(Stored records)
# # #

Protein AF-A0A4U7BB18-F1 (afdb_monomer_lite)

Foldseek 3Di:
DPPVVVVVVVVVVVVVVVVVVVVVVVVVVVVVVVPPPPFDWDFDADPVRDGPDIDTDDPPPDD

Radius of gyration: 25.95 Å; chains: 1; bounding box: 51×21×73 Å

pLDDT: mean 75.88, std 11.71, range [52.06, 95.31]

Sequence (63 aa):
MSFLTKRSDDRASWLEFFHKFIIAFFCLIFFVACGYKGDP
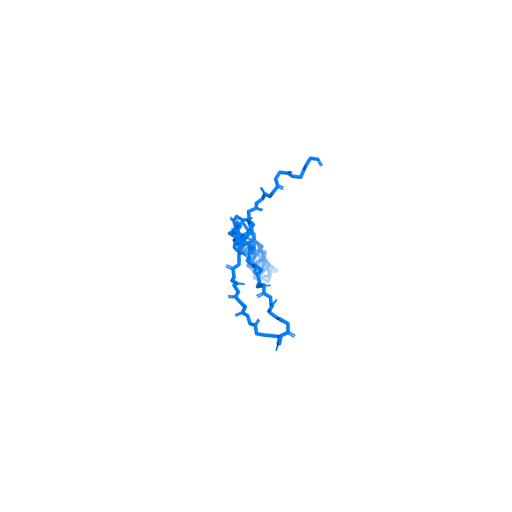SYSVLDKNGSVKEIKAYKNLNRW

Structure (mmCIF, N/CA/C/O backbone):
data_AF-A0A4U7BB18-F1
#
_entry.id   AF-A0A4U7BB18-F1
#
loop_
_atom_site.group_PDB
_atom_site.id
_atom_site.type_symbol
_atom_site.label_atom_id
_atom_site.label_alt_id
_atom_site.label_comp_id
_atom_site.label_asym_id
_atom_site.label_entity_id
_atom_site.label_seq_id
_atom_site.pdbx_PDB_ins_code
_atom_site.Cartn_x
_atom_site.Cartn_y
_atom_site.Cartn_z
_atom_site.occupancy
_atom_site.B_iso_or_equiv
_atom_site.auth_seq_id
_atom_site.auth_comp_id
_atom_site.auth_asym_id
_atom_site.auth_atom_id
_atom_site.pdbx_PDB_model_num
ATOM 1 N N . MET A 1 1 ? 28.189 -0.460 -34.125 1.00 58.16 1 MET A N 1
ATOM 2 C CA . MET A 1 1 ? 27.526 0.399 -33.115 1.00 58.16 1 MET A CA 1
ATOM 3 C C . MET A 1 1 ? 26.177 -0.150 -32.621 1.00 58.16 1 MET A C 1
ATOM 5 O O . MET A 1 1 ? 25.834 0.124 -31.484 1.00 58.16 1 MET A O 1
ATOM 9 N N . SER A 1 2 ? 25.422 -0.929 -33.413 1.00 64.50 2 SER A N 1
ATOM 10 C CA . SER A 1 2 ? 24.019 -1.303 -33.116 1.00 64.50 2 SER A CA 1
ATOM 11 C C . SER A 1 2 ? 23.796 -2.406 -32.067 1.00 64.50 2 SER A C 1
ATOM 13 O O . SER A 1 2 ? 22.729 -2.476 -31.465 1.00 64.50 2 SER A O 1
ATOM 15 N N . PHE A 1 3 ? 24.770 -3.289 -31.833 1.00 66.31 3 PHE A N 1
ATOM 16 C CA . PHE A 1 3 ? 24.595 -4.408 -30.895 1.00 66.31 3 PHE A CA 1
ATOM 17 C C . PHE A 1 3 ? 24.726 -3.980 -29.424 1.00 66.31 3 PHE A C 1
ATOM 19 O O . PHE A 1 3 ? 24.053 -4.518 -28.546 1.00 66.31 3 PHE A O 1
ATOM 26 N N . LEU A 1 4 ? 25.571 -2.978 -29.156 1.00 63.91 4 LEU A N 1
ATOM 27 C CA . LEU A 1 4 ? 25.775 -2.438 -27.810 1.00 63.91 4 LEU A CA 1
ATOM 28 C C . LEU A 1 4 ? 24.592 -1.576 -27.355 1.00 63.91 4 LEU A C 1
ATOM 30 O O . LEU A 1 4 ? 24.222 -1.636 -26.186 1.00 63.91 4 LEU A O 1
ATOM 34 N N . THR A 1 5 ? 23.966 -0.838 -28.276 1.00 69.31 5 THR A N 1
ATOM 35 C CA . THR A 1 5 ? 22.765 -0.042 -27.983 1.00 69.31 5 THR A CA 1
ATOM 36 C C . THR A 1 5 ? 21.570 -0.943 -27.687 1.00 69.31 5 THR A C 1
ATOM 38 O O . THR A 1 5 ? 20.957 -0.791 -26.639 1.00 69.31 5 THR A O 1
ATOM 41 N N . LYS A 1 6 ? 21.340 -1.988 -28.497 1.00 66.69 6 LYS A N 1
ATOM 42 C CA . LYS A 1 6 ? 20.245 -2.953 -28.282 1.00 66.69 6 LYS A CA 1
ATOM 43 C C . LYS A 1 6 ? 20.308 -3.617 -26.898 1.00 66.69 6 LYS A C 1
ATOM 45 O O . LYS A 1 6 ? 19.320 -3.645 -26.178 1.00 66.69 6 LYS A O 1
ATOM 50 N N . ARG A 1 7 ? 21.503 -4.051 -26.474 1.00 66.31 7 ARG A N 1
ATOM 51 C CA . ARG A 1 7 ? 21.718 -4.645 -25.140 1.00 66.31 7 ARG A CA 1
ATOM 52 C C . ARG A 1 7 ? 21.515 -3.650 -23.990 1.00 66.31 7 ARG A C 1
ATOM 54 O O . ARG A 1 7 ? 21.200 -4.064 -22.877 1.00 66.31 7 ARG A O 1
ATOM 61 N N . SER A 1 8 ? 21.755 -2.361 -24.223 1.00 68.75 8 SER A N 1
ATOM 62 C CA . SER A 1 8 ? 21.502 -1.303 -23.241 1.00 68.75 8 SER A CA 1
ATOM 63 C C . SER A 1 8 ? 20.006 -1.006 -23.118 1.00 68.75 8 SER A C 1
ATOM 65 O O . SER A 1 8 ? 19.498 -0.929 -22.001 1.00 68.75 8 SER A O 1
ATOM 67 N N . ASP A 1 9 ? 19.304 -0.923 -24.248 1.00 72.69 9 ASP A N 1
ATOM 68 C CA . ASP A 1 9 ? 17.864 -0.651 -24.315 1.00 72.69 9 ASP A CA 1
ATOM 69 C C . ASP A 1 9 ? 17.040 -1.776 -23.671 1.00 72.69 9 ASP A C 1
ATOM 71 O O . ASP A 1 9 ? 16.123 -1.507 -22.895 1.00 72.69 9 ASP A O 1
ATOM 75 N N . ASP A 1 10 ? 
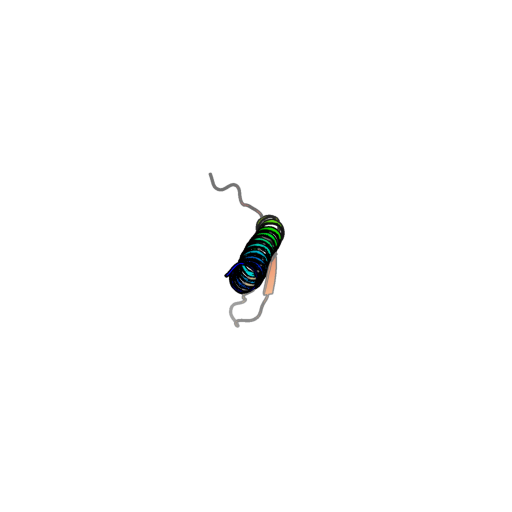17.424 -3.038 -23.894 1.00 72.75 10 ASP A N 1
ATOM 76 C CA . ASP A 1 10 ? 16.759 -4.197 -23.286 1.00 72.75 10 ASP A CA 1
ATOM 77 C C . ASP A 1 10 ? 16.876 -4.186 -21.746 1.00 72.75 10 ASP A C 1
ATOM 79 O O . ASP A 1 10 ? 15.928 -4.528 -21.034 1.00 72.75 10 ASP A O 1
ATOM 83 N N . ARG A 1 11 ? 18.022 -3.741 -21.202 1.00 73.94 11 ARG A N 1
ATOM 84 C CA . ARG A 1 11 ? 18.215 -3.608 -19.744 1.00 73.94 11 ARG A CA 1
ATOM 85 C C . ARG A 1 11 ? 17.437 -2.434 -19.157 1.00 73.94 11 ARG A C 1
ATOM 87 O O . ARG A 1 11 ? 16.878 -2.575 -18.071 1.00 73.94 11 ARG A O 1
ATOM 94 N N . ALA A 1 12 ? 17.385 -1.306 -19.862 1.00 75.25 12 ALA A N 1
ATOM 95 C CA . ALA A 1 12 ? 16.594 -0.149 -19.449 1.00 75.25 12 ALA A CA 1
ATOM 96 C C . ALA A 1 12 ? 15.093 -0.482 -19.438 1.00 75.25 12 ALA A C 1
ATOM 98 O O . ALA A 1 12 ? 14.404 -0.199 -18.463 1.00 75.25 12 ALA A O 1
ATOM 99 N N . SER A 1 13 ? 14.611 -1.184 -20.468 1.00 80.00 13 SER A N 1
ATOM 100 C CA . SER A 1 13 ? 13.227 -1.657 -20.544 1.00 80.00 13 SER A CA 1
ATOM 101 C C . SER A 1 13 ? 12.863 -2.547 -19.353 1.00 80.00 13 SER A C 1
ATOM 103 O O . SER A 1 13 ? 11.821 -2.350 -18.728 1.00 80.00 13 SER A O 1
ATOM 105 N N . TRP A 1 14 ? 13.742 -3.479 -18.979 1.00 79.50 14 TRP A N 1
ATOM 106 C CA . TRP A 1 14 ? 13.492 -4.379 -17.854 1.00 79.50 14 TRP A CA 1
ATOM 107 C C . TRP A 1 14 ? 13.391 -3.647 -16.506 1.00 79.50 14 TRP A C 1
ATOM 109 O O . TRP A 1 14 ? 12.508 -3.958 -15.706 1.00 79.50 14 TRP A O 1
ATOM 119 N N . LEU A 1 15 ? 14.238 -2.636 -16.272 1.00 83.00 15 LEU A N 1
ATOM 120 C CA . LEU A 1 15 ? 14.167 -1.796 -15.070 1.00 83.00 15 LEU A CA 1
ATOM 121 C C . LEU A 1 15 ? 12.854 -1.003 -15.001 1.00 83.00 15 LEU A C 1
ATOM 123 O O . LEU A 1 15 ? 12.227 -0.957 -13.944 1.00 83.00 15 LEU A O 1
ATOM 127 N N . GLU A 1 16 ? 12.399 -0.450 -16.125 1.00 86.06 16 GLU A N 1
ATOM 128 C CA . GLU A 1 16 ? 11.118 0.264 -16.222 1.00 86.06 16 GLU A CA 1
ATOM 129 C C . GLU A 1 16 ? 9.916 -0.655 -15.954 1.00 86.06 16 GLU A C 1
ATOM 131 O O . GLU A 1 16 ? 8.978 -0.282 -15.244 1.00 86.06 16 GLU A O 1
ATOM 136 N N . PHE A 1 17 ? 9.937 -1.884 -16.483 1.00 88.69 17 PHE A N 1
ATOM 137 C CA . PHE A 1 17 ? 8.900 -2.883 -16.209 1.00 88.69 17 PHE A CA 1
ATOM 138 C C . PHE A 1 17 ? 8.877 -3.293 -14.735 1.00 88.69 17 PHE A C 1
ATOM 140 O O . PHE A 1 17 ? 7.805 -3.334 -14.126 1.00 88.69 17 PHE A O 1
ATOM 147 N N . PHE A 1 18 ? 10.045 -3.555 -14.147 1.00 90.75 18 PHE A N 1
ATOM 148 C CA . PHE A 1 18 ? 10.157 -3.925 -12.739 1.00 90.75 18 PHE A CA 1
ATOM 149 C C . PHE A 1 18 ? 9.694 -2.791 -11.814 1.00 90.75 18 PHE A C 1
ATOM 151 O O . PHE A 1 18 ? 8.948 -3.029 -10.865 1.00 90.75 18 PHE A O 1
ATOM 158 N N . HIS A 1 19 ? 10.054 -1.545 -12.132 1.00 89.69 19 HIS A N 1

# # #

In the data above, find the line that contains "ATOM 94 N N" and the line that contains "ATOM 121 C C". Repeat exactly those lines and every line between them, and only those.

ATOM 94 N N . ALA A 1 12 ? 17.385 -1.306 -19.862 1.00 75.25 12 ALA A N 1
ATOM 95 C CA . ALA A 1 12 ? 16.594 -0.149 -19.449 1.00 75.25 12 ALA A CA 1
ATOM 96 C C . ALA A 1 12 ? 15.093 -0.482 -19.438 1.00 75.25 12 ALA A C 1
ATOM 98 O O . ALA A 1 12 ? 14.404 -0.199 -18.463 1.00 75.25 12 ALA A O 1
ATOM 99 N N . SER A 1 13 ? 14.611 -1.184 -20.468 1.00 80.00 13 SER A N 1
ATOM 100 C CA . SER A 1 13 ? 13.227 -1.657 -20.544 1.00 80.00 13 SER A CA 1
ATOM 101 C C . SER A 1 13 ? 12.863 -2.547 -19.353 1.00 80.00 13 SER A C 1
ATOM 103 O O . SER A 1 13 ? 11.821 -2.350 -18.728 1.00 80.00 13 SER A O 1
ATOM 105 N N . TRP A 1 14 ? 13.742 -3.479 -18.979 1.00 79.50 14 TRP A N 1
ATOM 106 C CA . TRP A 1 14 ? 13.492 -4.379 -17.854 1.00 79.50 14 TRP A CA 1
ATOM 107 C C . TRP A 1 14 ? 13.391 -3.647 -16.506 1.00 79.50 14 TRP A C 1
ATOM 109 O O . TRP A 1 14 ? 12.508 -3.958 -15.706 1.00 79.50 14 TRP A O 1
ATOM 119 N N . LEU A 1 15 ? 14.238 -2.636 -16.272 1.00 83.00 15 LEU A N 1
ATOM 120 C CA . LEU A 1 15 ? 14.167 -1.796 -15.070 1.00 83.00 15 LEU A CA 1
ATOM 121 C C . LEU A 1 15 ? 12.854 -1.003 -15.001 1.00 83.00 15 LEU A C 1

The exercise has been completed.